Time/effort coming from experts who want to make things accessible is a gift! The paper is linked elsewhere in the thread if you want no-frills.
What a beautifully written article. It's extremely that I favourite an article but this is one.
Very extremely. Quite a lovely presentation. I'm definitely having a Patrick Bateman-esque appreciation for that delicate cream background.
So, this is either the paper of the year, or ... definitely not the paper of the year.

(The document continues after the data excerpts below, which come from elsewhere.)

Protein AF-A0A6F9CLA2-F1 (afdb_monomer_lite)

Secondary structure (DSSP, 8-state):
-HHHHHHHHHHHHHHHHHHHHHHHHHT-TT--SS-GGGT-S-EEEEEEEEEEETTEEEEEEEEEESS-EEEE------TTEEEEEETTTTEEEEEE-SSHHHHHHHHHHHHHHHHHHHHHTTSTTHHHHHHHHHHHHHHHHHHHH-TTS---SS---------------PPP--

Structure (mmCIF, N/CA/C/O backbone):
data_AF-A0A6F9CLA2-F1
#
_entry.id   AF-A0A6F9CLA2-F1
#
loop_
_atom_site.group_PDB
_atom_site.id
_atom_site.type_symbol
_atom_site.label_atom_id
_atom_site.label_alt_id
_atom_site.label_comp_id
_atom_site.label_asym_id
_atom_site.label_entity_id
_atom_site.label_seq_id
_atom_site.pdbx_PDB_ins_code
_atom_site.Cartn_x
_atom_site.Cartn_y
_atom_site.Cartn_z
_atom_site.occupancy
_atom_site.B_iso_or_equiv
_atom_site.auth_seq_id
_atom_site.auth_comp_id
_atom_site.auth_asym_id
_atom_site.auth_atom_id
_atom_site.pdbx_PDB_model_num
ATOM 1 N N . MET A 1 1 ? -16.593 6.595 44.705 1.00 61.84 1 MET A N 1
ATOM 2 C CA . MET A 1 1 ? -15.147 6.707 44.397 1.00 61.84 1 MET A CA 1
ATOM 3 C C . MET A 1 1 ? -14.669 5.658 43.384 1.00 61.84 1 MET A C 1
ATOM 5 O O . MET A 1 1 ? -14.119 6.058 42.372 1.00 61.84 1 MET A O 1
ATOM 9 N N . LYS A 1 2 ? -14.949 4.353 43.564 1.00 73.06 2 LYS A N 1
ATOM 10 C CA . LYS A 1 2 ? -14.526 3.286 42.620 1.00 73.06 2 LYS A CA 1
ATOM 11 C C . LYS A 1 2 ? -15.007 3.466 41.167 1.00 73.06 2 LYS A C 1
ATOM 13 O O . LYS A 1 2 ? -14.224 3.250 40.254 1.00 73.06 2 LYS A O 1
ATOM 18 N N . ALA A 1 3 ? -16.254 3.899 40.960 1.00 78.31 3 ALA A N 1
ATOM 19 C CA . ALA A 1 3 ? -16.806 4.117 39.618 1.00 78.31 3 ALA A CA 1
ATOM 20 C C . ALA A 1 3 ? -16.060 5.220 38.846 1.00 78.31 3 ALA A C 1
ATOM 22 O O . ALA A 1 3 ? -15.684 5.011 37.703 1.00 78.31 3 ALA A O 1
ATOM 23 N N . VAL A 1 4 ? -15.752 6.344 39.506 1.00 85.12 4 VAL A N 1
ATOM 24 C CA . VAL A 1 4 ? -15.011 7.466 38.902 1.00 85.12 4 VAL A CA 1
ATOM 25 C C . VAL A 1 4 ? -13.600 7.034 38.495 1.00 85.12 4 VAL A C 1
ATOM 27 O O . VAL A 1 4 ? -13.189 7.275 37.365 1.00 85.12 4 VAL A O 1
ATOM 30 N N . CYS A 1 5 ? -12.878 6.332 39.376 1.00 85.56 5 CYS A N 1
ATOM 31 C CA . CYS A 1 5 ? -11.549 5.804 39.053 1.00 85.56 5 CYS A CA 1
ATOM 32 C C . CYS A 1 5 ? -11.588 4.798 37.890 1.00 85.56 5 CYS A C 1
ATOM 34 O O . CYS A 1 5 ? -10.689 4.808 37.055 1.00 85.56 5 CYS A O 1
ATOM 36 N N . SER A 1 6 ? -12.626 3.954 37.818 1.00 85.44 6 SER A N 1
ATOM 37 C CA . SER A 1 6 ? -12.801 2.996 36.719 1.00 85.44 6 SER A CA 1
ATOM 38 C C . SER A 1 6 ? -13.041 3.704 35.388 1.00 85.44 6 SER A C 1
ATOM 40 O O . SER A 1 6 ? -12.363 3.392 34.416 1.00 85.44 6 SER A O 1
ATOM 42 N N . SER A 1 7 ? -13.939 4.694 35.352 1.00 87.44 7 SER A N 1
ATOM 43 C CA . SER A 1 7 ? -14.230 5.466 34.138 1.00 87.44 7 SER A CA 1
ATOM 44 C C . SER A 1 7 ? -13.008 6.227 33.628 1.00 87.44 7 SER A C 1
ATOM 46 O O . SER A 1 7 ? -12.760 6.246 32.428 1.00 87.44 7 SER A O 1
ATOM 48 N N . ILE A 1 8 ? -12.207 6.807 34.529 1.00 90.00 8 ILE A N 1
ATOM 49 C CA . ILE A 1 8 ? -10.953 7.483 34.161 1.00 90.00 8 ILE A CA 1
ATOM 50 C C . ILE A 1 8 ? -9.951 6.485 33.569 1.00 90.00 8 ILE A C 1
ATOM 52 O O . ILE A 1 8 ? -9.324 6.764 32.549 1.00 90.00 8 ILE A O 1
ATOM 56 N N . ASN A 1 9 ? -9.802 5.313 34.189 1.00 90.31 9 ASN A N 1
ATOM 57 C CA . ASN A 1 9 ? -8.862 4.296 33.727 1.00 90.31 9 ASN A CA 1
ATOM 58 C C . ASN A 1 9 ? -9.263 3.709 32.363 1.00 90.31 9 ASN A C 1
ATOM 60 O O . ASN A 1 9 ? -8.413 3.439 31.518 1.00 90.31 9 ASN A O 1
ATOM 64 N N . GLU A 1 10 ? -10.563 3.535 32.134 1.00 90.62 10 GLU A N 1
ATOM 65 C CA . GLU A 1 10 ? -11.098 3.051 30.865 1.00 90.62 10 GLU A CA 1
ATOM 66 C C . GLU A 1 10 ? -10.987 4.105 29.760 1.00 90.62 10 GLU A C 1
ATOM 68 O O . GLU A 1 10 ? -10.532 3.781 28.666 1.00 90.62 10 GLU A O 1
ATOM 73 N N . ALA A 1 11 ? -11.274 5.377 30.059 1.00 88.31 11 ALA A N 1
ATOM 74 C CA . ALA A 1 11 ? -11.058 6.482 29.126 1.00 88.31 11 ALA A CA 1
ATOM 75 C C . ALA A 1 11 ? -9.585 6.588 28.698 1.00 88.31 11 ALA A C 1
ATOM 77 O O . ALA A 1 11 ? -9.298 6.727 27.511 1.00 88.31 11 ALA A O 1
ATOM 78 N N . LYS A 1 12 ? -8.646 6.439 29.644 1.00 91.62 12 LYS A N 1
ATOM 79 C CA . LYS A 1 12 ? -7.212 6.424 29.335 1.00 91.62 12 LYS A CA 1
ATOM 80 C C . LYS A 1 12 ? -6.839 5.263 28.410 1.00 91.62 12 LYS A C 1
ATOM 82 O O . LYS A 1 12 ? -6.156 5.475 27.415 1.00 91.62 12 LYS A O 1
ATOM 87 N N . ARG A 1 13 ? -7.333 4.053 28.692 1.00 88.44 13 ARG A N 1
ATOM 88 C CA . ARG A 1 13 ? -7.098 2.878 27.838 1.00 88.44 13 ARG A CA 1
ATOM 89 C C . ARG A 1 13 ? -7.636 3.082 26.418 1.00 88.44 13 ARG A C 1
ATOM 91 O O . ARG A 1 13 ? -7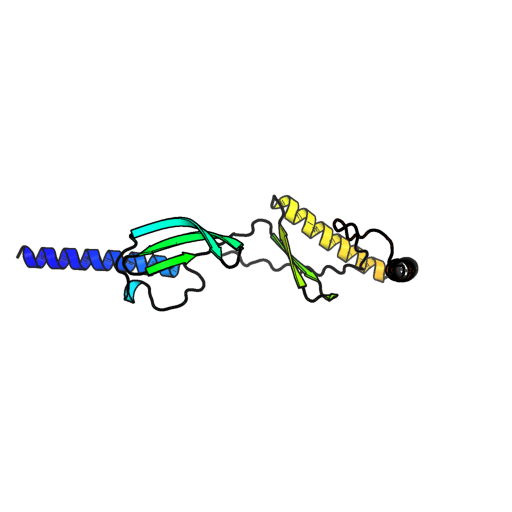.016 2.622 25.466 1.00 88.44 13 ARG A O 1
ATOM 98 N N . GLN A 1 14 ? -8.787 3.738 26.272 1.00 87.56 14 GLN A N 1
ATOM 99 C CA . GLN A 1 14 ? -9.343 4.046 24.952 1.00 87.56 14 GLN A CA 1
ATOM 100 C C . GLN A 1 14 ? -8.481 5.064 24.197 1.00 87.56 14 GLN A C 1
ATOM 102 O O . GLN A 1 14 ? -8.233 4.871 23.012 1.00 87.56 14 GLN A O 1
ATOM 107 N N . MET A 1 15 ? -7.958 6.091 24.876 1.00 89.00 15 MET A N 1
ATOM 108 C CA . MET A 1 15 ? -7.006 7.021 24.256 1.00 89.00 15 MET A CA 1
ATOM 109 C C . MET A 1 15 ? -5.738 6.309 23.770 1.00 89.00 15 MET A C 1
ATOM 111 O O . MET A 1 15 ? -5.354 6.494 22.621 1.00 89.00 15 MET A O 1
ATOM 115 N N . GLU A 1 16 ? -5.149 5.431 24.588 1.00 90.56 16 GLU A N 1
ATOM 116 C CA . GLU A 1 16 ? -3.957 4.652 24.208 1.00 90.56 16 GLU A CA 1
ATOM 117 C C . GLU A 1 16 ? -4.209 3.779 22.961 1.00 90.56 16 GLU A C 1
ATOM 119 O O . GLU A 1 16 ? -3.333 3.638 22.111 1.00 90.56 16 GLU A O 1
ATOM 124 N N . LYS A 1 17 ? -5.419 3.217 22.800 1.00 88.94 17 LYS A N 1
ATOM 125 C CA . LYS A 1 17 ? -5.789 2.467 21.585 1.00 88.94 17 LYS A CA 1
ATOM 126 C C . LYS A 1 17 ? -5.837 3.360 20.342 1.00 88.94 17 LYS A C 1
ATOM 128 O O . LYS A 1 17 ? -5.363 2.946 19.285 1.00 88.94 17 LYS A O 1
ATOM 133 N N . LEU A 1 18 ? -6.410 4.558 20.459 1.00 91.50 18 LEU A N 1
ATOM 134 C CA . LEU A 1 18 ? -6.517 5.499 19.342 1.00 91.50 18 LEU A CA 1
ATOM 135 C C . LEU A 1 18 ? -5.144 6.028 18.912 1.00 91.50 18 LEU A C 1
ATOM 137 O O . LEU A 1 18 ? -4.888 6.105 17.714 1.00 91.50 18 LEU A O 1
ATOM 141 N N . GLU A 1 19 ? -4.245 6.302 19.862 1.00 93.00 19 GLU A N 1
ATOM 142 C CA . GLU A 1 19 ? -2.862 6.710 19.571 1.00 93.00 19 GLU A CA 1
ATOM 143 C C . GLU A 1 19 ? -2.120 5.647 18.745 1.00 93.00 19 GLU A C 1
ATOM 145 O O . GLU A 1 19 ? -1.470 5.972 17.754 1.00 93.00 19 GLU A O 1
ATOM 150 N N . VAL A 1 20 ? -2.286 4.361 19.080 1.00 93.50 20 VAL A N 1
ATOM 151 C CA . VAL A 1 20 ? -1.693 3.249 18.314 1.00 93.50 20 VAL A CA 1
ATOM 152 C C . VAL A 1 20 ? -2.232 3.194 16.881 1.00 93.50 20 VAL A C 1
ATOM 154 O O . VAL A 1 20 ? -1.483 2.908 15.946 1.00 93.50 20 VAL A O 1
ATOM 157 N N . LEU A 1 21 ? -3.527 3.461 16.684 1.00 94.38 21 LEU A N 1
ATOM 158 C CA . LEU A 1 21 ? -4.133 3.497 15.352 1.00 94.38 21 LEU A CA 1
ATOM 159 C C . LEU A 1 21 ? -3.641 4.688 14.520 1.00 94.38 21 LEU A C 1
ATOM 161 O O . LEU A 1 21 ? -3.382 4.535 13.325 1.00 94.38 21 LEU A O 1
ATOM 165 N N . GLU A 1 22 ? -3.491 5.854 15.144 1.00 93.19 22 GLU A N 1
ATOM 166 C CA . GLU A 1 22 ? -2.971 7.061 14.502 1.00 93.19 22 GLU A CA 1
ATOM 167 C C . GLU A 1 22 ? -1.497 6.892 14.108 1.00 93.19 22 GLU A C 1
ATOM 169 O O . GLU A 1 22 ? -1.125 7.136 12.954 1.00 93.19 22 GLU A O 1
ATOM 174 N N . GLU A 1 23 ? -0.671 6.373 15.021 1.00 93.81 23 GLU A N 1
ATOM 175 C CA . GLU A 1 23 ? 0.722 6.028 14.738 1.00 93.81 23 GLU A CA 1
ATOM 176 C C . GLU A 1 23 ? 0.801 5.007 13.596 1.00 93.81 23 GLU A C 1
ATOM 178 O O . GLU A 1 23 ? 1.584 5.176 12.656 1.00 93.81 23 GLU A O 1
ATOM 183 N N . TRP A 1 24 ? -0.042 3.973 13.613 1.00 94.94 24 TRP A N 1
ATOM 184 C CA . TRP A 1 24 ? -0.104 2.989 12.535 1.00 94.94 24 TRP A CA 1
ATOM 185 C C . TRP A 1 24 ? -0.447 3.629 11.181 1.00 94.94 24 TRP A C 1
ATOM 187 O O . TRP A 1 24 ? 0.245 3.357 10.196 1.00 94.94 24 TRP A O 1
ATOM 197 N N . GLN A 1 25 ? -1.456 4.507 11.118 1.00 92.75 25 GLN A N 1
ATOM 198 C CA . GLN A 1 25 ? -1.842 5.179 9.872 1.00 92.75 25 GLN A CA 1
ATOM 199 C C . GLN A 1 25 ? -0.702 6.055 9.334 1.00 92.75 25 GLN A C 1
ATOM 201 O O . GLN A 1 25 ? -0.483 6.092 8.122 1.00 92.75 25 GLN A O 1
ATOM 206 N N . SER A 1 26 ? 0.072 6.704 10.213 1.00 91.31 26 SER A N 1
ATOM 207 C CA . SER A 1 26 ? 1.209 7.553 9.819 1.00 91.31 26 SER A CA 1
ATOM 208 C C . SER A 1 26 ? 2.306 6.805 9.041 1.00 91.31 26 SER A C 1
ATOM 210 O O . SER A 1 26 ? 3.013 7.403 8.229 1.00 91.31 26 SER A O 1
ATOM 212 N N . HIS A 1 27 ? 2.411 5.482 9.216 1.00 91.38 27 HIS A N 1
ATOM 213 C CA . HIS A 1 27 ? 3.357 4.634 8.488 1.00 91.38 27 HIS A CA 1
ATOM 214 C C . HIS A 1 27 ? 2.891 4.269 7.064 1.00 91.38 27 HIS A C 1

https://arxiv.org/pdf/2605.01172 is the current version. The money graphs are page 8 and on where they show (some weirdly thick) line charts with loss results reached in roughly 1/5 the number of steps that Adam takes, just what the blog post mentions.
They also claim holding back test data is not needed, also with more graphs.
I'm not an ML scientist, and I did not attempt to seriously parse the math. It reads to me as something precisely in that liminal space some math papers do where there's enough new terminology that actually parsing through it all is going to take real, concerted effort, possibly with mild brain damage as a risk.
Their 3d graphs of "kernel eigenstructure" also do double duty for me as totally impenetrable and possibly part of an April fool's ML paper that's hilarious to insiders. Or maybe they show something really amazing; they definitely seem to converge into a shape...What does that shape mean??? Why??? What is an eigenstructure? Is it just 3D eigenvectors of some matrices? Is it natural to have a 3D shape representing these large matrices? If not, how and why were these projected down? And why are they different colors in the paper?? You get the feel for my level of understanding.
I think it would frankly just be easier to validate this claim than parse the whole paper. If only I could understand
Well enough to implement the one line update to Adam in python. I have not asked codex or claude to assist yet.Also of note to me, they talk about grokking which I found SUUUPER fascinating when it was first reported, and have never heard about since. So I was really glad to read about it and read that there has been a little academic work on the phenomenon.
Finally, of the three models they repot results on, two are extremely tiny, the last is a DPO round on Qwen 0.5B -- if the code for that is published, I imagine it would be easy to adapt and evaluate in other regimes.